‘Five Nights at Freddy’s’ Was Also Huge on Streaming: Film Is Most-Watched Peacock Title Ever

In another example of how streaming success doesn’t have to come at the expense of box office glory, “Five Nights at Freddy’s” is Peacock’s most-watched film or television show within the first five days of availability, according to the streamer. While no raw viewership numbers have been offered up, whatever milestone the Blumhouse horror movie achieved came alongside a sky-high $80 million domestic and $133 million global opening weekend.

The $20 million, PG-13 adaptation of Scott Cawthon’s popular video game series surpassed five-day viewership totals for “Halloween Ends” (which also got a day-and-date release with Peacock and in theaters), “The Super Mario Bros. Movie” (which arrived on Peacock following $1.4 billion in global grosses and a conventional post-theatrical VOD/EST/DVD window) the episodic “Bel-Air” television show and “The Best Man: The Final Chapters” miniseries event.

“Five Nights at Freddy’s,” which earned another $4 million domestically on Monday, shattered records and milestones over the course of its Fri-Sun launch. The Emma Tammi-directed feature nabbed the fifth-biggest movie from a solo female director – behind “Barbie,” “Wonder Woman,” “Fifty Shades of Grey” and “Black Widow,” while notching Blumhouse’s biggest launch ever.
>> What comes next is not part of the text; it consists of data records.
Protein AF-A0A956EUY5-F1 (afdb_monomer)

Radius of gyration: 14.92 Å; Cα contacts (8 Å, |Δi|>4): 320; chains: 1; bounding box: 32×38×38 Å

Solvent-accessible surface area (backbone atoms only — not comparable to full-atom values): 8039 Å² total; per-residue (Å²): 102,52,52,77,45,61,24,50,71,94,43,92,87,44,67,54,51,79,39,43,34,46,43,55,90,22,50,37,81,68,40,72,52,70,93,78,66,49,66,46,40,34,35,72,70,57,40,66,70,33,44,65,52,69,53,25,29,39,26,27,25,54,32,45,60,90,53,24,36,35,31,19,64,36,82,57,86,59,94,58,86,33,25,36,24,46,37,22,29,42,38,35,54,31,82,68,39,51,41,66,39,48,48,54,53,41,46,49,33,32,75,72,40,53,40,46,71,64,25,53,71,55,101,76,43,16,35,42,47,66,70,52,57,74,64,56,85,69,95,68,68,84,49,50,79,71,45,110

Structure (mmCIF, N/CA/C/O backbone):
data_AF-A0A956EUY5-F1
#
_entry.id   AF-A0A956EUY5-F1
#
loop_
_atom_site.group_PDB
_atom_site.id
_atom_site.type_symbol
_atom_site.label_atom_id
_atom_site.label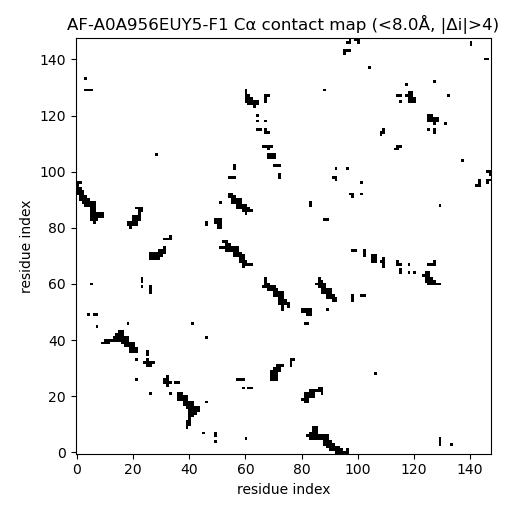_alt_id
_atom_site.label_comp_id
_atom_site.label_asym_id
_atom_site.label_entity_id
_atom_site.label_seq_id
_atom_site.pdbx_PDB_ins_code
_atom_site.Cartn_x
_atom_site.Cartn_y
_atom_site.Cartn_z
_atom_site.occupancy
_atom_site.B_iso_or_equiv
_atom_site.auth_seq_id
_atom_site.auth_comp_id
_atom_site.auth_asym_id
_atom_site.auth_atom_id
_atom_site.pdbx_PDB_model_num
ATOM 1 N N . MET A 1 1 ? 0.073 -9.868 12.931 1.00 66.31 1 MET A N 1
ATOM 2 C CA . MET A 1 1 ? 0.386 -8.474 12.529 1.00 66.31 1 MET A CA 1
ATOM 3 C C . MET A 1 1 ? 1.160 -8.490 11.224 1.00 66.31 1 MET A C 1
ATOM 5 O O . MET A 1 1 ? 2.078 -9.289 11.089 1.00 66.31 1 MET A O 1
ATOM 9 N N . GLY A 1 2 ? 0.718 -7.685 10.261 1.00 79.50 2 GLY A N 1
ATOM 10 C CA . GLY A 1 2 ? 1.071 -7.794 8.846 1.00 79.50 2 GLY A CA 1
ATOM 11 C C . GLY A 1 2 ? 2.426 -7.232 8.408 1.00 79.50 2 GLY A C 1
ATOM 12 O O . GLY A 1 2 ? 3.175 -6.653 9.191 1.00 79.50 2 GLY A O 1
ATOM 13 N N . GLU A 1 3 ? 2.712 -7.394 7.119 1.00 87.62 3 GLU A N 1
ATOM 14 C CA . GLU A 1 3 ? 3.869 -6.836 6.418 1.00 87.62 3 GLU A CA 1
ATOM 15 C C . GLU A 1 3 ? 3.538 -5.436 5.879 1.00 87.62 3 GLU A C 1
ATOM 17 O O . GLU A 1 3 ? 2.488 -5.243 5.268 1.00 87.62 3 GLU A O 1
ATOM 22 N N . VAL A 1 4 ? 4.449 -4.471 6.054 1.00 87.94 4 VAL A N 1
ATOM 23 C CA . VAL A 1 4 ? 4.354 -3.136 5.443 1.00 87.94 4 VAL A CA 1
ATOM 24 C C . VAL A 1 4 ? 5.521 -2.922 4.495 1.00 87.94 4 VAL A C 1
ATOM 26 O O . VAL A 1 4 ? 6.676 -3.004 4.915 1.00 87.94 4 VAL A O 1
ATOM 29 N N . ILE A 1 5 ? 5.231 -2.562 3.246 1.00 88.44 5 ILE A N 1
ATOM 30 C CA . ILE A 1 5 ? 6.255 -2.140 2.287 1.00 88.44 5 ILE A CA 1
ATOM 31 C C . ILE A 1 5 ? 5.875 -0.834 1.588 1.00 88.44 5 ILE A C 1
ATOM 33 O O . ILE A 1 5 ? 4.704 -0.577 1.315 1.00 88.44 5 ILE A O 1
ATOM 37 N N . THR A 1 6 ? 6.879 -0.026 1.257 1.00 87.38 6 THR A N 1
ATOM 38 C CA . THR A 1 6 ? 6.734 1.123 0.351 1.00 87.38 6 THR A CA 1
ATOM 39 C C . THR A 1 6 ? 7.022 0.679 -1.081 1.00 87.38 6 THR A C 1
ATOM 41 O O . THR A 1 6 ? 7.898 -0.161 -1.289 1.00 87.38 6 THR A O 1
ATOM 44 N N . GLY A 1 7 ? 6.289 1.209 -2.061 1.00 83.12 7 GLY A N 1
ATOM 45 C CA . GLY A 1 7 ? 6.435 0.806 -3.462 1.00 83.12 7 GLY A CA 1
ATOM 46 C C . GLY A 1 7 ? 7.737 1.249 -4.142 1.00 83.12 7 GLY A C 1
ATOM 47 O O . GLY A 1 7 ? 8.563 1.968 -3.577 1.00 83.12 7 GLY A O 1
ATOM 48 N N . LYS A 1 8 ? 7.911 0.845 -5.404 1.00 83.44 8 LYS A N 1
ATOM 49 C CA . LYS A 1 8 ? 9.111 1.161 -6.196 1.00 83.44 8 LYS A CA 1
ATOM 50 C C . LYS A 1 8 ? 9.119 2.627 -6.644 1.00 83.44 8 LYS A C 1
ATOM 52 O O . LYS A 1 8 ? 8.103 3.151 -7.109 1.00 83.44 8 LYS A O 1
ATOM 57 N N . ALA A 1 9 ? 10.263 3.307 -6.539 1.00 84.25 9 ALA A N 1
ATOM 58 C CA . ALA A 1 9 ? 10.437 4.638 -7.124 1.00 84.25 9 ALA A CA 1
ATOM 59 C C . ALA A 1 9 ? 10.434 4.558 -8.659 1.00 84.25 9 ALA A C 1
ATOM 61 O O . ALA A 1 9 ? 10.933 3.592 -9.236 1.00 84.25 9 ALA A O 1
ATOM 62 N N . LEU A 1 10 ? 9.874 5.574 -9.325 1.00 82.12 10 LEU A N 1
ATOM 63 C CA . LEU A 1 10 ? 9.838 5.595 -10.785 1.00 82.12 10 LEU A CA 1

It earned one of the biggest Fri-Sun opening weekends ever – sans inflation – for a horror movie behind only Warner Bros. and New Line’s “It” ($123 million), WBD and New Line’s “It Chapter 2” ($89 million) and – if you count them – Universal’s own “Jurassic World” trilogy.
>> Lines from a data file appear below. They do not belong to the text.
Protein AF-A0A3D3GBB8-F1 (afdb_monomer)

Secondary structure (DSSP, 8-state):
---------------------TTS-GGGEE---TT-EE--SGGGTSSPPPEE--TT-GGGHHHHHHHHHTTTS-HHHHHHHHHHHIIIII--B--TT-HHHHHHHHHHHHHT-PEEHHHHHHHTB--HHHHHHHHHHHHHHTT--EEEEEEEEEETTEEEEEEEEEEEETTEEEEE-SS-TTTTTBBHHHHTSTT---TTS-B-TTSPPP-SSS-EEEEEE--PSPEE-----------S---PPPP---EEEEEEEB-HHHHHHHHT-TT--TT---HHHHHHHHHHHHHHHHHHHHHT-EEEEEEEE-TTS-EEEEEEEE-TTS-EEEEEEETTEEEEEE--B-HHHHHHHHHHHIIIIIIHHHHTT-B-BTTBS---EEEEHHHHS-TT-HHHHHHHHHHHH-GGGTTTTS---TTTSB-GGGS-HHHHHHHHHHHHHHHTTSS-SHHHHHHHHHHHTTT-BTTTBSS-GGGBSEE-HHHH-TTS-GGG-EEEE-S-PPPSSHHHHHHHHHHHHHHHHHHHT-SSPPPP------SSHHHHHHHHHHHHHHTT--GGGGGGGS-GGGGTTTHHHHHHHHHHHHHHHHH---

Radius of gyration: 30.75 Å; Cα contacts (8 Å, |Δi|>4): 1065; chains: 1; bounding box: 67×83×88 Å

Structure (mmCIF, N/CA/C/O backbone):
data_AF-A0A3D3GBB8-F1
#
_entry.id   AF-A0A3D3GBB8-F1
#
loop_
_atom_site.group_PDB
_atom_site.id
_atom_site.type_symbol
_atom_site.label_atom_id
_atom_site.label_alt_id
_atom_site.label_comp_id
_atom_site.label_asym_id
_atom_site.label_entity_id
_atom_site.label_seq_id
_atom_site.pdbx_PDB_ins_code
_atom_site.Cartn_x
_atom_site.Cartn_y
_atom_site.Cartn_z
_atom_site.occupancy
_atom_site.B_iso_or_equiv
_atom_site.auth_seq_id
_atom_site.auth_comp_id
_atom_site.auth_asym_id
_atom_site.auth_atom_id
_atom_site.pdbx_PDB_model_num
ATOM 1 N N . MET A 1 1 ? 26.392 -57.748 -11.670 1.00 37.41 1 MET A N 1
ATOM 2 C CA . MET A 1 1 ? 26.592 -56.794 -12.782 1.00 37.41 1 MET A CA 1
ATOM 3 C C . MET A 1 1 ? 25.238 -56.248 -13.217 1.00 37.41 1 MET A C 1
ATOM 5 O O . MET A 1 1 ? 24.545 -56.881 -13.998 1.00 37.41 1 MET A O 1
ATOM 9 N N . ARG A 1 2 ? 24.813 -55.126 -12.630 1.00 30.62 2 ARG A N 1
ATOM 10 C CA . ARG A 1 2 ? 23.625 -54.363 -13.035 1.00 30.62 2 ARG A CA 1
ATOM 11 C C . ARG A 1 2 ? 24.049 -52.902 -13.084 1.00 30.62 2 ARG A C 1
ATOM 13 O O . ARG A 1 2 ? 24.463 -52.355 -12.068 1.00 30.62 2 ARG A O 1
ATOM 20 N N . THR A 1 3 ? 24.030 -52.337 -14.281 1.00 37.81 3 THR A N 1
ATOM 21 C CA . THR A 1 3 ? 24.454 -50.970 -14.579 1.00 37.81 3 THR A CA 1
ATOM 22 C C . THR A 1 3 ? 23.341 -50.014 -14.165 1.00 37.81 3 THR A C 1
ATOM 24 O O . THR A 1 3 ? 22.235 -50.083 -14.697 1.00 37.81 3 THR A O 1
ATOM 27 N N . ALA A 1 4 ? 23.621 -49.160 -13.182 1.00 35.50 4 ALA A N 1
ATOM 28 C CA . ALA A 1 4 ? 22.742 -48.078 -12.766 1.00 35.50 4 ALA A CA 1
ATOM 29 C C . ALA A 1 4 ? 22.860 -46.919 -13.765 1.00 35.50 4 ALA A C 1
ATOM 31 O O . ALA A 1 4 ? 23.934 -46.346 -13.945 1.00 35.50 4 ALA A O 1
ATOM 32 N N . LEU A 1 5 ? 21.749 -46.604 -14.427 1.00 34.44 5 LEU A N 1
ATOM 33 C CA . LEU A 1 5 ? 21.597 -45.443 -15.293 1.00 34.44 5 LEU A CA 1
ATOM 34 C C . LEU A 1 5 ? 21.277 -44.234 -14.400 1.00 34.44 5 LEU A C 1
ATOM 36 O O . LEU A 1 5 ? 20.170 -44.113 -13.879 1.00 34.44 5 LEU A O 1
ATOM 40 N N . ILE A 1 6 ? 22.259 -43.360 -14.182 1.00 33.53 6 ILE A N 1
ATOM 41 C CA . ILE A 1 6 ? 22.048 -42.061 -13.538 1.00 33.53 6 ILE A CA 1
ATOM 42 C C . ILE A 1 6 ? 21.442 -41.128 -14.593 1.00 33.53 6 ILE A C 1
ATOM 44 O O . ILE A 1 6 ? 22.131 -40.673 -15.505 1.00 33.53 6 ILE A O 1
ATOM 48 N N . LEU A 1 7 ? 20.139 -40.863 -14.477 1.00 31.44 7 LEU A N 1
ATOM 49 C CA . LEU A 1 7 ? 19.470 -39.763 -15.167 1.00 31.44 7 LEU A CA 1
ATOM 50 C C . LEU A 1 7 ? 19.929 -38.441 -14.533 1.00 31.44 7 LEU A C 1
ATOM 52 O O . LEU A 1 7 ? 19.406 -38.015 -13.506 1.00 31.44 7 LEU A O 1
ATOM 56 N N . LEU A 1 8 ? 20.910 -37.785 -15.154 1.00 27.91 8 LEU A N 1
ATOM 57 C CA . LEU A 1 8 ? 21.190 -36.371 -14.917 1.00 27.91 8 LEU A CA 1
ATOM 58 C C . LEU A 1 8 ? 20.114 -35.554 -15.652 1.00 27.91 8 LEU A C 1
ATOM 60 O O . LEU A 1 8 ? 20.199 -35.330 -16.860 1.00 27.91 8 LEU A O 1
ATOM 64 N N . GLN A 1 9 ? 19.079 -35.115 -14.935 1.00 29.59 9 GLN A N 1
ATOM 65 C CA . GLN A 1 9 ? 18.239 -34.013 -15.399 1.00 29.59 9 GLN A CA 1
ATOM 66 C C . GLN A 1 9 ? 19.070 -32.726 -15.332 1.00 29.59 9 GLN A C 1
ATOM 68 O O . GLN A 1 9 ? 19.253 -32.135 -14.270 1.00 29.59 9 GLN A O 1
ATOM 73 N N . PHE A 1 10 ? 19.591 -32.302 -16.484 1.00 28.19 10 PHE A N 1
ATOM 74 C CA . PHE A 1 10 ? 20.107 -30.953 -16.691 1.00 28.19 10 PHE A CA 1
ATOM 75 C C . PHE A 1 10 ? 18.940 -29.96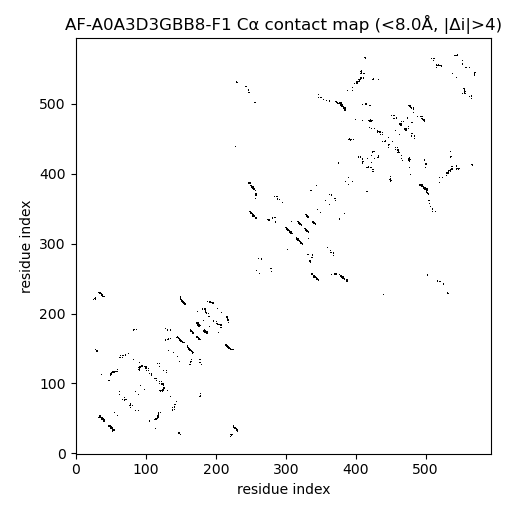3 -16.600 1.00 28.19 10 PHE A C 1
ATOM 77 O O . PHE A 1 10 ? 18.289 -29.636 -17.591 1.00 28.19 10 PHE A O 1
ATOM 84 N N . VAL A 1 11 ? 18.669 -29.477 -15.391 1.00 28.56 11 VAL A N 1
ATOM 85 C CA . VAL A 1 11 ? 17.943 -28.223 -15.206 1.00 28.56 11 VAL A CA 1
ATOM 86 C C . VAL A 1 11 ? 18.900 -27.115 -15.641 1.00 28.56 11 VAL A C 1
ATOM 88 O O . VAL A 1 11 ? 19.838 -26.770 -14.924 1.00 28.56 11 VAL A O 1
ATOM 91 N N . PHE A 1 12 ? 18.695 -26.585 -16.848 1.00 27.25 12 PHE A N 1
ATOM 92 C CA . PHE A 1 12 ? 19.299 -25.329 -17.288 1.00 27.25 12 PHE A CA 1
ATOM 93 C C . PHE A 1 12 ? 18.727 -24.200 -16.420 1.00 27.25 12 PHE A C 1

That it did all this despite being available on Peacock concurrently shows either A) audiences will see the movie they want to see in theaters when it’s in theaters even if it’s available at home or B) Peacock hasn’t made enough of a dent in terms of market share to do damage to theatrical releases. Either way, NBCUniversal gets to boast of both streaming success and box office triumph with neither exhibition platform doing any real damage to the other.

Broadly speaking, the lesson of “Five Nights at Freddy’s” is to at least try and make new franchises based on new or newer IP that is targeted specifically at today’s kids. Whether it’s “Paw Patrol” or “Five Nights at Freddy’s,” the films succeeded because they weren’t reliant on today’s kids being excited about franchises and brands that once thrilled their parents (“Matrix Resurrections”), grandparents (“Indiana Jones and the Dial of Destiny”) or great-grandparents (“The Exorcist: Believer”).

And if you have a movie that consumers are excited to see theatrically, even offering it free of charge to streaming subscribers won’t do much damage to the theatrical bottom line.